Effect of antigen loading in BCG liposomes on induction of an immune response in mice. At 0 and 21 days C57BL/6 mice received subcutaneous injections consisting of 15 μg of OVA entrapped at various loadings in BCG TPL liposomes. Splenic cells from duplicate mice were harvested and pooled 6 weeks after the first injections for CTL and ELISPOT assays as described in the legend of Fig. 2. ELISPOT precursor frequencies are shown in panel B. Data are the means ± standard deviations of assays performed in triplicate.

FIG. 4.

Thin-layer chromatogram showing the separation of BCG TPL into six major and one minor lipid fractions. Fractions are numbered 1 to 7, from most polar to least polar. Lipids (applied at the bottom of the plate) are BCG TPL and reference standards PI, l-α-phosphatidyl-l-serine, PG, and PE. An acidic solvent was used to develop the plate. Lipids were located by spraying with phosphate detection reagent.

FIG. 5.

Structures of lipids PI, PIM₂, palm₁-PIM₂, and palm₂-PIM₂ present in the TPL of BCG. Structural linkage details have been described previously (4, 21).
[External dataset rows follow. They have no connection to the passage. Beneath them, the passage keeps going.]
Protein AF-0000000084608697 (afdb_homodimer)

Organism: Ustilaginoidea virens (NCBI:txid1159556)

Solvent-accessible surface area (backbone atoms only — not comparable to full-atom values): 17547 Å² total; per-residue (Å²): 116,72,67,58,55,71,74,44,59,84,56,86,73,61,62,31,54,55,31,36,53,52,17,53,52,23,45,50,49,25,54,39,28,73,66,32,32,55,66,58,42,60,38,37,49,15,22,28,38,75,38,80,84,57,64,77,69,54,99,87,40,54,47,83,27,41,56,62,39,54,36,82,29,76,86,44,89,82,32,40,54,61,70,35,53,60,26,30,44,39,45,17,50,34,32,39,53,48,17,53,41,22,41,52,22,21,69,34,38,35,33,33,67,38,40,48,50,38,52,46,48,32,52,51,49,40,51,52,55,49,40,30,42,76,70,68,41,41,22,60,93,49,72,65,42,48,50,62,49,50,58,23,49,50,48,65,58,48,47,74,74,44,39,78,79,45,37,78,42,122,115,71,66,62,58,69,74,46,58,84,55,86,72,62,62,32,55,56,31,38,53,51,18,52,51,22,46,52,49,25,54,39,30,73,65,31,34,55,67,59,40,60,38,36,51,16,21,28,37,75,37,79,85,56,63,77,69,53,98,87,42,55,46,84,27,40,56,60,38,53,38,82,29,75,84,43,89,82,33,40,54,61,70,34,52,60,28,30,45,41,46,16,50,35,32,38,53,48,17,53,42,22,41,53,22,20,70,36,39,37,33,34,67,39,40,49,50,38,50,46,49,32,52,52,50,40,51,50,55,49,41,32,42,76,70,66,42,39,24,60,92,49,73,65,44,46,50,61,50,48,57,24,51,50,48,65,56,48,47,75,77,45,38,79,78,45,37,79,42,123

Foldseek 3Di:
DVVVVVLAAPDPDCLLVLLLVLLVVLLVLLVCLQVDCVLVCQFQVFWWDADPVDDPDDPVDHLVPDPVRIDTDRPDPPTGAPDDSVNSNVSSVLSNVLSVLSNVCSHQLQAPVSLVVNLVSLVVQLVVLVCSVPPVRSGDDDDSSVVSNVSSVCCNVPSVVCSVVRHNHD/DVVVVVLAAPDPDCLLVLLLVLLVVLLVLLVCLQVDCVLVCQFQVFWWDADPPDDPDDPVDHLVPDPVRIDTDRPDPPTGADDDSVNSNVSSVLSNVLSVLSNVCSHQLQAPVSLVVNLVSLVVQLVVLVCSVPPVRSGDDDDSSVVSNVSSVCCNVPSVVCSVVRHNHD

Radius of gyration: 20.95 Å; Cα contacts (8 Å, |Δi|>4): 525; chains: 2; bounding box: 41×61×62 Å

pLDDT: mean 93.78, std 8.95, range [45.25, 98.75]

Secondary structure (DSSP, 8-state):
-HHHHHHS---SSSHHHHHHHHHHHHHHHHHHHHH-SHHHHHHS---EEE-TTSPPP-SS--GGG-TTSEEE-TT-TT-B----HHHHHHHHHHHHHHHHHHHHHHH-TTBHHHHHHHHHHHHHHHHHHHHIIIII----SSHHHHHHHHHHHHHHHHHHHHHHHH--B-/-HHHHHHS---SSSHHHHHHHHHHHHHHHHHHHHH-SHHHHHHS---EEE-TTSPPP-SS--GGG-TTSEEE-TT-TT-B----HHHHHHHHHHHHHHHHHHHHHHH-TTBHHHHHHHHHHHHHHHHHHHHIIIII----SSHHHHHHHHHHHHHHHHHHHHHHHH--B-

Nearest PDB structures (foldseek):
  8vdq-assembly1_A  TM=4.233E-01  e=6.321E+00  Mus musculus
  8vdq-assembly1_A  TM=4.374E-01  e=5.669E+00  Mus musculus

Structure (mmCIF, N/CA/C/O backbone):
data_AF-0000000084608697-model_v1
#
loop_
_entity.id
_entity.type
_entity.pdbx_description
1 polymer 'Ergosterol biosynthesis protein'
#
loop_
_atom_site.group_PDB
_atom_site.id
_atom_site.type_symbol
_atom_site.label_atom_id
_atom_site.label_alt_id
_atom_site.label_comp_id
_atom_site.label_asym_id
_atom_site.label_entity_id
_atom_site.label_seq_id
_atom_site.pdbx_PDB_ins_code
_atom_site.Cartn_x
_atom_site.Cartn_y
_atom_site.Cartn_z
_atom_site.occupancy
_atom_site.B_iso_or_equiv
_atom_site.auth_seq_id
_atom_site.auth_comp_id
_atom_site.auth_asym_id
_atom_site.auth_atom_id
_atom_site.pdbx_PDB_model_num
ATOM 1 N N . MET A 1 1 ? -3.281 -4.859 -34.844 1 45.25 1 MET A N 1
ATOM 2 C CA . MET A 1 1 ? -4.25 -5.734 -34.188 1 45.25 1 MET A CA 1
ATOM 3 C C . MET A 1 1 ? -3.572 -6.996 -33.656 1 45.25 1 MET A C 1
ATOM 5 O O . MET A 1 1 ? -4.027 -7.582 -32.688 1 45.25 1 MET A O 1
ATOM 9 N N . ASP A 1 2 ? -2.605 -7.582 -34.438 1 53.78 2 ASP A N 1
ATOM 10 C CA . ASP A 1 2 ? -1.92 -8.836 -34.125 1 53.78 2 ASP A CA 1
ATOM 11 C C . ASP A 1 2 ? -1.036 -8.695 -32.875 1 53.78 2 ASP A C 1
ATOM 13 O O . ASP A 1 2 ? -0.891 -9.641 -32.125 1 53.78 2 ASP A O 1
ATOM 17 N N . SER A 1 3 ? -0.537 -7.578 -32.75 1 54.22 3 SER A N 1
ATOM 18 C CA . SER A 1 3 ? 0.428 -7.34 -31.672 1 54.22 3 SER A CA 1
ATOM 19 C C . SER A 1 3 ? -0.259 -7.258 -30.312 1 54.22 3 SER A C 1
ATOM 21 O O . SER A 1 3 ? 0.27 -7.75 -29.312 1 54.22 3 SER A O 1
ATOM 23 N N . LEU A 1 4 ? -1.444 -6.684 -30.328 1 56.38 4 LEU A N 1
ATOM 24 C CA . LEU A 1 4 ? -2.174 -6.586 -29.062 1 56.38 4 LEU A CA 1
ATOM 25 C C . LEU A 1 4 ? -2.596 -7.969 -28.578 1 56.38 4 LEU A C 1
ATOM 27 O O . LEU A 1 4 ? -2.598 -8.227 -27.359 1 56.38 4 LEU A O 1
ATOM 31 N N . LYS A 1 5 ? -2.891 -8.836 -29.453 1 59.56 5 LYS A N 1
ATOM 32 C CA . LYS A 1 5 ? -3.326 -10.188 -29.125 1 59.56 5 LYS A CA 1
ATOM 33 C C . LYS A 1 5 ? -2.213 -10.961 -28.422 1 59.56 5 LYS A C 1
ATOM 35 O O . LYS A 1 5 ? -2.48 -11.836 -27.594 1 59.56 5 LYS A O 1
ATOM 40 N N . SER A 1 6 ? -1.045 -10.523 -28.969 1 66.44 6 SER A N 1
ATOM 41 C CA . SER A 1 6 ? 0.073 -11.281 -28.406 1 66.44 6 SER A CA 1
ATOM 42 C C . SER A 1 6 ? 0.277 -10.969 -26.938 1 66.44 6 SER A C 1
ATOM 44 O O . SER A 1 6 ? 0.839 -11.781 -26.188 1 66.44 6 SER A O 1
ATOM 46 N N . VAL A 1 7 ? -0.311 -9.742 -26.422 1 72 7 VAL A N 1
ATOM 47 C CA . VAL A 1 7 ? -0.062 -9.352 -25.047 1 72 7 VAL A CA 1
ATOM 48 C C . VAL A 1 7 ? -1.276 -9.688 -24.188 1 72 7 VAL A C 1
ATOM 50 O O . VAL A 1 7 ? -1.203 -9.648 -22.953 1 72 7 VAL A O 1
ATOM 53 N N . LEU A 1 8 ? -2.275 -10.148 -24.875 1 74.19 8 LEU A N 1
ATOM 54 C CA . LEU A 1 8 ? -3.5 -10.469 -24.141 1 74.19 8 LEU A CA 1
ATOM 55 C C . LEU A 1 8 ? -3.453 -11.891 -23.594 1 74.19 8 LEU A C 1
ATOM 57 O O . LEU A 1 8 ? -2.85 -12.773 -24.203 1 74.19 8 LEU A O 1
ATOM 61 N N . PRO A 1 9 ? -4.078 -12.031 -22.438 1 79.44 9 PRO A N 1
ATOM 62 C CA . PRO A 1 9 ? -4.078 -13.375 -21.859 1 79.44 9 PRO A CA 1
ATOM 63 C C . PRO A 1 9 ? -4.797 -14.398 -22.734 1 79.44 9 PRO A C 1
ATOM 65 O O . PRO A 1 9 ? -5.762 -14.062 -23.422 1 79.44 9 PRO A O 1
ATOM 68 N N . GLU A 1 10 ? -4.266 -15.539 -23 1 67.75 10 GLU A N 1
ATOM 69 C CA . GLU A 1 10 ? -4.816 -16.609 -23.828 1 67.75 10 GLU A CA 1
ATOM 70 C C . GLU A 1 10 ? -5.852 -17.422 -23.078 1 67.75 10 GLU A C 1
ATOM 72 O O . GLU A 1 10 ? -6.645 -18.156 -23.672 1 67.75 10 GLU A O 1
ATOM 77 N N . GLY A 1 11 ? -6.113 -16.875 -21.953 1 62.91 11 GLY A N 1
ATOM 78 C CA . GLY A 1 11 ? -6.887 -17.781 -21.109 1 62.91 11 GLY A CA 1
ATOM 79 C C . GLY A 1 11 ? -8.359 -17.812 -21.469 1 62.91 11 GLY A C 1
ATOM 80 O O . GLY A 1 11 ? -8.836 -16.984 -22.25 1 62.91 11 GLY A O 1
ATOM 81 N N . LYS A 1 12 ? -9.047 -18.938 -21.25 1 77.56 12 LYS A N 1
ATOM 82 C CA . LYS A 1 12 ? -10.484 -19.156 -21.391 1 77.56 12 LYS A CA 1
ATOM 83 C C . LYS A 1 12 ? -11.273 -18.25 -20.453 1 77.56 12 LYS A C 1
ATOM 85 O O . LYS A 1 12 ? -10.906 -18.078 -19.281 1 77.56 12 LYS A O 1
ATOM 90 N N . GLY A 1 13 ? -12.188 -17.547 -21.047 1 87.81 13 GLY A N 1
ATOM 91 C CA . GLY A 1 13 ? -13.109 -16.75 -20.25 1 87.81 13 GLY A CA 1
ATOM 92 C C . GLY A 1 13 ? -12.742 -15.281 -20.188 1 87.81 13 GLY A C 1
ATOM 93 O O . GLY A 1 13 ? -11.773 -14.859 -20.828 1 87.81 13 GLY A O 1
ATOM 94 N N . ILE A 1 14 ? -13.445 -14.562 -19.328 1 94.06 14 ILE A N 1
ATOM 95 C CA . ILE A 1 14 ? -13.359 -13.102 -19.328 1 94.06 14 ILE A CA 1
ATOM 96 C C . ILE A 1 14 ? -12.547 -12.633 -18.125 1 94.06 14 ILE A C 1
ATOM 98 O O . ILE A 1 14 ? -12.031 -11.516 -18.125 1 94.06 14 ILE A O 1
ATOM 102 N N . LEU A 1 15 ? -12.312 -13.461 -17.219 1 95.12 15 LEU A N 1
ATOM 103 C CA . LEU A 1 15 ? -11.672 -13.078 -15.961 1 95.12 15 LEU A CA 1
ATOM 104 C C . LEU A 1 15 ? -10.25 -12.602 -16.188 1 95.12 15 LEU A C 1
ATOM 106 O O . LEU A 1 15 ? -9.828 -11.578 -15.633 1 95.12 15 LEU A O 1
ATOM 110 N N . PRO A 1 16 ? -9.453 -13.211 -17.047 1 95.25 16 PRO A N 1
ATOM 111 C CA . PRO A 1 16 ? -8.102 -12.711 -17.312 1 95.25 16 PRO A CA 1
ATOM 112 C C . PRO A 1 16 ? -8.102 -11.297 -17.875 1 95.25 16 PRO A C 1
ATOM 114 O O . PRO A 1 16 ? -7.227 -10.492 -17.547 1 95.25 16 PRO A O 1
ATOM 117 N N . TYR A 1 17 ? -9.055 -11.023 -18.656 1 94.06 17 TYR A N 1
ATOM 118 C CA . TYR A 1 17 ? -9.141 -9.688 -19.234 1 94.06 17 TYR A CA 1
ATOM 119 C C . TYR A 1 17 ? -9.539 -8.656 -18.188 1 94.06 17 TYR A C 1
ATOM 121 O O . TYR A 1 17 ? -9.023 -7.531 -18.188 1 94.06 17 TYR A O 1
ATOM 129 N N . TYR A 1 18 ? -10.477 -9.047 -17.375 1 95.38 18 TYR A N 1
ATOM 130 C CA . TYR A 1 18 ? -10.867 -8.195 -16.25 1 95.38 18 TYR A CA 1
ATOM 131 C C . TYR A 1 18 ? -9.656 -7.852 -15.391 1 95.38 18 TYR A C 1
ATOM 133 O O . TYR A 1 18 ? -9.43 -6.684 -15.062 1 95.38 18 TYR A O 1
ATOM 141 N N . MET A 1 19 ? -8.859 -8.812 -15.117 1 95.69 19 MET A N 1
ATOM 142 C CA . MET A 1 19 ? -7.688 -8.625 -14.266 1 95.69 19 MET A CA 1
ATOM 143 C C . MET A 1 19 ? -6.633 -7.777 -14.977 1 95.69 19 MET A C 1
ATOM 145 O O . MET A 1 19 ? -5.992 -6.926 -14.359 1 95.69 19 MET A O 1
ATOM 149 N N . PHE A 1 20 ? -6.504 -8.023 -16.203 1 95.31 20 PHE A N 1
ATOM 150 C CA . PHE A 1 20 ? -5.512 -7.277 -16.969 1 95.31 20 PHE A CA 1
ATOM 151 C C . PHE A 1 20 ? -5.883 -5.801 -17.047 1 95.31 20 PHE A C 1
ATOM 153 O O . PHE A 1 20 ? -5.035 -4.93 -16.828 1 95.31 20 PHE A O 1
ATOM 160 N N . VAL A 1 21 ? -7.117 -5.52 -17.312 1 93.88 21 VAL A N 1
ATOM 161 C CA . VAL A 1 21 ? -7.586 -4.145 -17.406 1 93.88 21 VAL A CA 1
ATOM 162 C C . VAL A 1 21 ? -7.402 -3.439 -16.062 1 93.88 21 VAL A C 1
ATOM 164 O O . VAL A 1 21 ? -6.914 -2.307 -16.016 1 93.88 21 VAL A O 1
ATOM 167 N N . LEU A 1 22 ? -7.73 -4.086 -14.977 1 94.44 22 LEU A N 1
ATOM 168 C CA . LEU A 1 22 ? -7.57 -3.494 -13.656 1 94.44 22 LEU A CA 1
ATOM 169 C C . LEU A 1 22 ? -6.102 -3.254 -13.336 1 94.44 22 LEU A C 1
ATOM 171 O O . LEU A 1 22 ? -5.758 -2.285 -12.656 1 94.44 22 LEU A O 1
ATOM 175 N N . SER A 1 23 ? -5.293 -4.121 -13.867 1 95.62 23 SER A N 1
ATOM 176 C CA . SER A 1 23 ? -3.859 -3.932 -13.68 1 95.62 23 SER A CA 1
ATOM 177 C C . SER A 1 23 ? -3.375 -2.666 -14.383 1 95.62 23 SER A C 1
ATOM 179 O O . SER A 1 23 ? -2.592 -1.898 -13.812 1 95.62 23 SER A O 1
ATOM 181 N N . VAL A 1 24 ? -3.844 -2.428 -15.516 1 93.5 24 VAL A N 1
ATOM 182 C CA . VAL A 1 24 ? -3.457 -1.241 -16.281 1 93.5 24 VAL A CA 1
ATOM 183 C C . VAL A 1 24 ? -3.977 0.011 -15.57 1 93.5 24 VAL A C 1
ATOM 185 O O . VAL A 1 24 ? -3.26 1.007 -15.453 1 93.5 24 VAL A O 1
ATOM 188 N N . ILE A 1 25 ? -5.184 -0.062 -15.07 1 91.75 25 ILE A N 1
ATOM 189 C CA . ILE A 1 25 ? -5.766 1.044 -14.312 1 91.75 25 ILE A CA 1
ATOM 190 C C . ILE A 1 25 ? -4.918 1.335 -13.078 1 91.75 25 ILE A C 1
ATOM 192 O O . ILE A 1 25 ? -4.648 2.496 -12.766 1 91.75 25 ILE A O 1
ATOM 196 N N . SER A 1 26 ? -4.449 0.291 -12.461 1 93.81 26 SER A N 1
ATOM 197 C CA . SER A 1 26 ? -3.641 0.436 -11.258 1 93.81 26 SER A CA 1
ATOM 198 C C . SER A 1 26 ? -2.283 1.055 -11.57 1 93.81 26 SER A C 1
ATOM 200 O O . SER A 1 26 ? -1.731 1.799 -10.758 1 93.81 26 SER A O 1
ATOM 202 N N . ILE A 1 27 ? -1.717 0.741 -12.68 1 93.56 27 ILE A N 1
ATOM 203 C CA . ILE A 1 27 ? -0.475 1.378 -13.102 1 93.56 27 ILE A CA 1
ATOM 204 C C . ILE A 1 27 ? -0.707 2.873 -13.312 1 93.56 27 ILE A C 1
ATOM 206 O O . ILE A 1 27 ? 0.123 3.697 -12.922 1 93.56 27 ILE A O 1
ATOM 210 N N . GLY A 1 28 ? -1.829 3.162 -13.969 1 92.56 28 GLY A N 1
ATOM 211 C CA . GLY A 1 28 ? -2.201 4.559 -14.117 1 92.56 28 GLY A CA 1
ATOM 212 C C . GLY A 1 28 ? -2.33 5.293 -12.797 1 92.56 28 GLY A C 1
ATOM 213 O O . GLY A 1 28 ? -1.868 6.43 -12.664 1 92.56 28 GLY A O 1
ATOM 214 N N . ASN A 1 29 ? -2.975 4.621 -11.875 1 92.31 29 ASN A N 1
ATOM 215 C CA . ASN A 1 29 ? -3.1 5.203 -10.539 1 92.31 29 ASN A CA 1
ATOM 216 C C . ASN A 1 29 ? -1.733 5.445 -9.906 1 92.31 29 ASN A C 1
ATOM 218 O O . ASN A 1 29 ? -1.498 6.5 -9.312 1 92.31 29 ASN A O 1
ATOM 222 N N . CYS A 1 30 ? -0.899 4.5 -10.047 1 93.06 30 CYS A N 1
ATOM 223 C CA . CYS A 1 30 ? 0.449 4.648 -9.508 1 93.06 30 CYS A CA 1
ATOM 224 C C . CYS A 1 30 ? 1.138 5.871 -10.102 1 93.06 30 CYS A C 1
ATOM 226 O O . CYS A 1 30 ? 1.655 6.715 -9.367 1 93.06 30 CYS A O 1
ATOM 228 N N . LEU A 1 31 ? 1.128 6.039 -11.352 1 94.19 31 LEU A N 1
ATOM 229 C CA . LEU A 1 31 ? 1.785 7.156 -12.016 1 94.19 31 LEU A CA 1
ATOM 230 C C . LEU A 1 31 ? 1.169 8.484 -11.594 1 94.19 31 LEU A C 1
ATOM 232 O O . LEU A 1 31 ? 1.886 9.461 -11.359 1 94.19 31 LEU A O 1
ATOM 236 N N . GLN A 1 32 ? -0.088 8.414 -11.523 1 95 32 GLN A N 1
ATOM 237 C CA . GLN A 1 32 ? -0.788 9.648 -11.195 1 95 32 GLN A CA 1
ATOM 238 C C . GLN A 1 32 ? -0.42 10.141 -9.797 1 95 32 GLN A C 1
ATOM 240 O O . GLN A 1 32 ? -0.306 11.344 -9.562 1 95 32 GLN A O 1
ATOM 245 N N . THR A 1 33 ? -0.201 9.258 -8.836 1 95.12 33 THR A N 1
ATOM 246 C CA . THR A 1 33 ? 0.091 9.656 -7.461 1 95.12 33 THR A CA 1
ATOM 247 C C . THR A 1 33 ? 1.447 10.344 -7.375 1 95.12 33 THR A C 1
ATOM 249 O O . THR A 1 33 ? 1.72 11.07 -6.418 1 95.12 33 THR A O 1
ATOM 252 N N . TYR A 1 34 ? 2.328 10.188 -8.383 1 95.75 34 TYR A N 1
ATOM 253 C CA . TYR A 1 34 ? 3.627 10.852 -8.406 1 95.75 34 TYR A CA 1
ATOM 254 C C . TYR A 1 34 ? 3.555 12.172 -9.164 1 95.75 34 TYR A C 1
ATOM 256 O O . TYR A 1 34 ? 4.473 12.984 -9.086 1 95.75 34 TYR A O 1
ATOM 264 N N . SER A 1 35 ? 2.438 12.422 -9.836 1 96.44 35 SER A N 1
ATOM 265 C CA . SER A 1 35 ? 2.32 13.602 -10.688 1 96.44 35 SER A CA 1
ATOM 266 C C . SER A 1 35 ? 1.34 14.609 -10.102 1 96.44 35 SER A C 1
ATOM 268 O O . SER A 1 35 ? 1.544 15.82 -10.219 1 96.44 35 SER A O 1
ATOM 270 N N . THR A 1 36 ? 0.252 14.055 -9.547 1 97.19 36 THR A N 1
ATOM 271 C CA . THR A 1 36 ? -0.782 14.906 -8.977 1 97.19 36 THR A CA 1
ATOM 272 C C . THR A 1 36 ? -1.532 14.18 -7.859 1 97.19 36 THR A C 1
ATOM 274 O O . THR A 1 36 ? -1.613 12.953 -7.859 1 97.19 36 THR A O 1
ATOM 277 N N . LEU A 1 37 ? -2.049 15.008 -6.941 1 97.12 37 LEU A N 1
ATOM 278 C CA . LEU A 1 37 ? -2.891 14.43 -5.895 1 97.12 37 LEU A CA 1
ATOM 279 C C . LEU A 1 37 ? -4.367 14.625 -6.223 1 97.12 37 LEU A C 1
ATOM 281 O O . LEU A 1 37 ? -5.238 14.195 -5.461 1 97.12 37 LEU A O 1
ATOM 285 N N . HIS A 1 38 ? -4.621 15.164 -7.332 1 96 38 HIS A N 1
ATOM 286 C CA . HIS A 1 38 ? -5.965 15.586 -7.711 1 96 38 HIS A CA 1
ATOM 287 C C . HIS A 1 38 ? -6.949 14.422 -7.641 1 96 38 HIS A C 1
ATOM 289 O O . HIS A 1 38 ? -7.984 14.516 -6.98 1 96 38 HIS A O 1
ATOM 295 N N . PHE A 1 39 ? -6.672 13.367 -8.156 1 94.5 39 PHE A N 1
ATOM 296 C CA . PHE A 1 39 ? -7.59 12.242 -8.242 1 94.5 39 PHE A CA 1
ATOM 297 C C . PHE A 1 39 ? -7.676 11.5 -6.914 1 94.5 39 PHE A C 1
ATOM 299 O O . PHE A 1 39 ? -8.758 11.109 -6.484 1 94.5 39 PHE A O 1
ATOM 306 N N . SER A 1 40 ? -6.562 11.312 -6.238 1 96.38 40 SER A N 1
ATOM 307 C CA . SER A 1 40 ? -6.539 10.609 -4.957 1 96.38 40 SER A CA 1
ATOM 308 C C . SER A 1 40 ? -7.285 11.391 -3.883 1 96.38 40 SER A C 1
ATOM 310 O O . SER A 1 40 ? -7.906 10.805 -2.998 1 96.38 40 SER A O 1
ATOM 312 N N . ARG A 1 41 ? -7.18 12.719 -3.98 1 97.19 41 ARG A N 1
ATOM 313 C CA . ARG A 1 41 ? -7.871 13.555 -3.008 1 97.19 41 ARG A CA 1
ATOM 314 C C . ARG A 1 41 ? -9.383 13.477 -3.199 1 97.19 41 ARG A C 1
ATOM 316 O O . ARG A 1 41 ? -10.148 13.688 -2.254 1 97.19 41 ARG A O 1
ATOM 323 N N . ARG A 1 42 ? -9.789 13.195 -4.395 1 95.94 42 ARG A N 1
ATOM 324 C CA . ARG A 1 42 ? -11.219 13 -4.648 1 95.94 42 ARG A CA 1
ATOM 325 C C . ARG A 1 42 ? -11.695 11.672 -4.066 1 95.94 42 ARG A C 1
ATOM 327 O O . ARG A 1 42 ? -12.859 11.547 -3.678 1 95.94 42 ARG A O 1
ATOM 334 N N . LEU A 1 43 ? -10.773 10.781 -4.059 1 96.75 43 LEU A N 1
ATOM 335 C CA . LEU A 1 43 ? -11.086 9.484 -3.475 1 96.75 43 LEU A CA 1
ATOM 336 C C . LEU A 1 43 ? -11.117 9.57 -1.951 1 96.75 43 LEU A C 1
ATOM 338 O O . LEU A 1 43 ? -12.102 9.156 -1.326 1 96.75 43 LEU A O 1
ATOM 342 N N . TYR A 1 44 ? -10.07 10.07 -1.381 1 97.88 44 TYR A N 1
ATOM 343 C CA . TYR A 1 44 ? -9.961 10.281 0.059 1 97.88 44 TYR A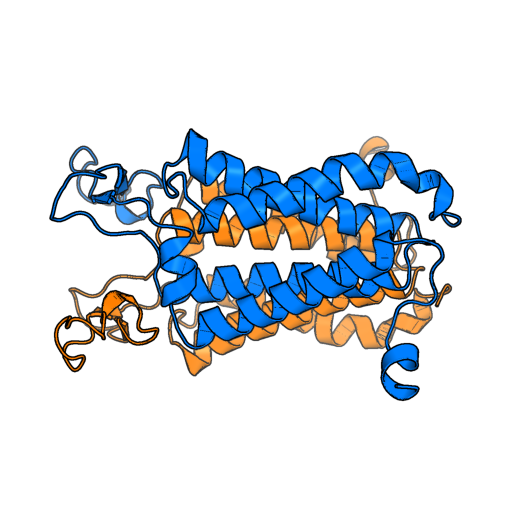 CA 1
ATOM 344 C C . TYR A 1 44 ? -10.344 11.703 0.436 1 97.88 44 TYR A C 1
ATOM 346 O O . TYR A 1 44 ? -9.5 12.492 0.871 1 97.88 44 TYR A O 1
ATOM 354 N N . ASN A 1 45 ? -11.641 12 0.368 1 97.56 45 ASN A N 1
ATOM 355 C CA . ASN A 1 45 ? -12.086 13.391 0.42 1 97.56 45 ASN A CA 1
ATOM 356 C C . ASN A 1 45 ? -12.695 13.727 1.776 1 97.56 45 ASN A C 1
ATOM 358 O O . ASN A 1 45 ? -13.328 14.781 1.934 1 97.56 45 ASN A O 1
ATOM 362 N N . GLY A 1 46 ? -12.555 12.82 2.738 1 97.75 46 GLY A N 1
ATOM 363 C CA . GLY A 1 46 ? -12.953 13.172 4.09 1 97.75 46 GLY A CA 1
ATOM 364 C C . GLY A 1 46 ? -12.141 14.32 4.672 1 97.75 46 GLY A 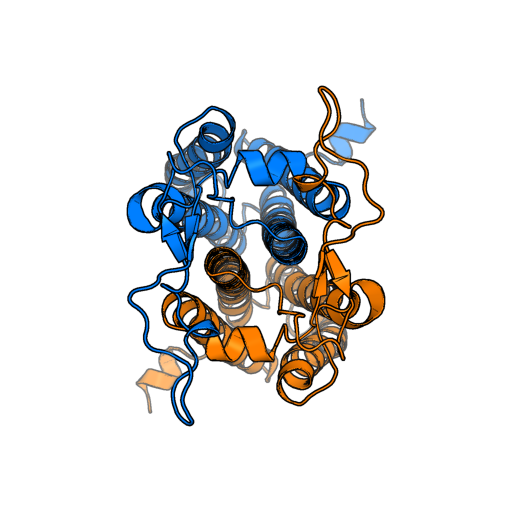C 1
ATOM 365 O O . GLY A 1 46 ? -10.938 14.414 4.434 1 97.75 46 GLY A O 1
ATOM 366 N N . ARG A 1 47 ? -12.875 15.109 5.445 1 97.88 47 ARG A N 1
ATOM 367 C CA . ARG A 1 47 ? -12.219 16.297 5.973 1 97.88 47 ARG A CA 1
ATOM 368 C C . ARG A 1 47 ? -12.094 16.234 7.492 1 97.88 47 ARG A C 1
ATOM 370 O O . ARG A 1 47 ? -13.016 15.773 8.18 1 97.88 47 ARG A O 1
ATOM 377 N N . PHE A 1 48 ? -10.938 16.719 8.016 1 98.5 48 PHE A N 1
ATOM 378 C CA . PHE A 1 48 ? -10.602 16.516 9.414 1 98.5 48 PHE A CA 1
ATOM 379 C C . PHE A 1 48 ? -9.969 17.766 10.016 1 98.5 48 PHE A C 1
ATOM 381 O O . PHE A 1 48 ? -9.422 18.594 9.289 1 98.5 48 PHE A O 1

The position sn-1 versus sn-2 of tuberculosteric acid may be reversed.

FIG. 6.

Activation of bone marrow dendritic cells by BCG liposomes composed of palm₁-PIM₂ and PI. The average diameters of antigen-free liposomes were 93 ± 41 nm for TPL, 160 ± 95 nm for palm₁-PIM₂, and 162 ± 84 nm for PI. LPS from E. coli is shown as a positive control for activation. Sensitivity of the TNF bioassay was <0.1 pg/ml; values below the detection limit are graphed as zero. These experiments were repeated three times with the same results. O.D., optical density.

FIG. 7.

IL-12 and IL-6 secretions from bone marrow dendritic cells induced by liposomes composed of BCG lipids compared to secretions induced by liposomes prepared from commercial lipids. Commercial lipids were PI and cardiolipin (CL) from soybean (soy), DMPC, DPPE, and DMPG. Liposomes and LPS were added to bone marrow dendritic cell cultures at the indicated concentrations of dry weight per milliliter and incubated 72 h before assay. Panels a and b represent separate experiments performed with different primary cultures of dendritic cells. These experiments were repeated three times with the same results.

FIG. 8.

Up-regulation of costimulatory molecule CD80 on bone marrow dendritic cells exposed to antigen-free BCG liposomes. Dendritic cells were stimulated with 25 μg of the various liposomes or LPS per ml for 24 h, and cell surface expression of CD80 was assessed by flow cytometry. The circular gates indicate the percentages of CD80⁺ cells.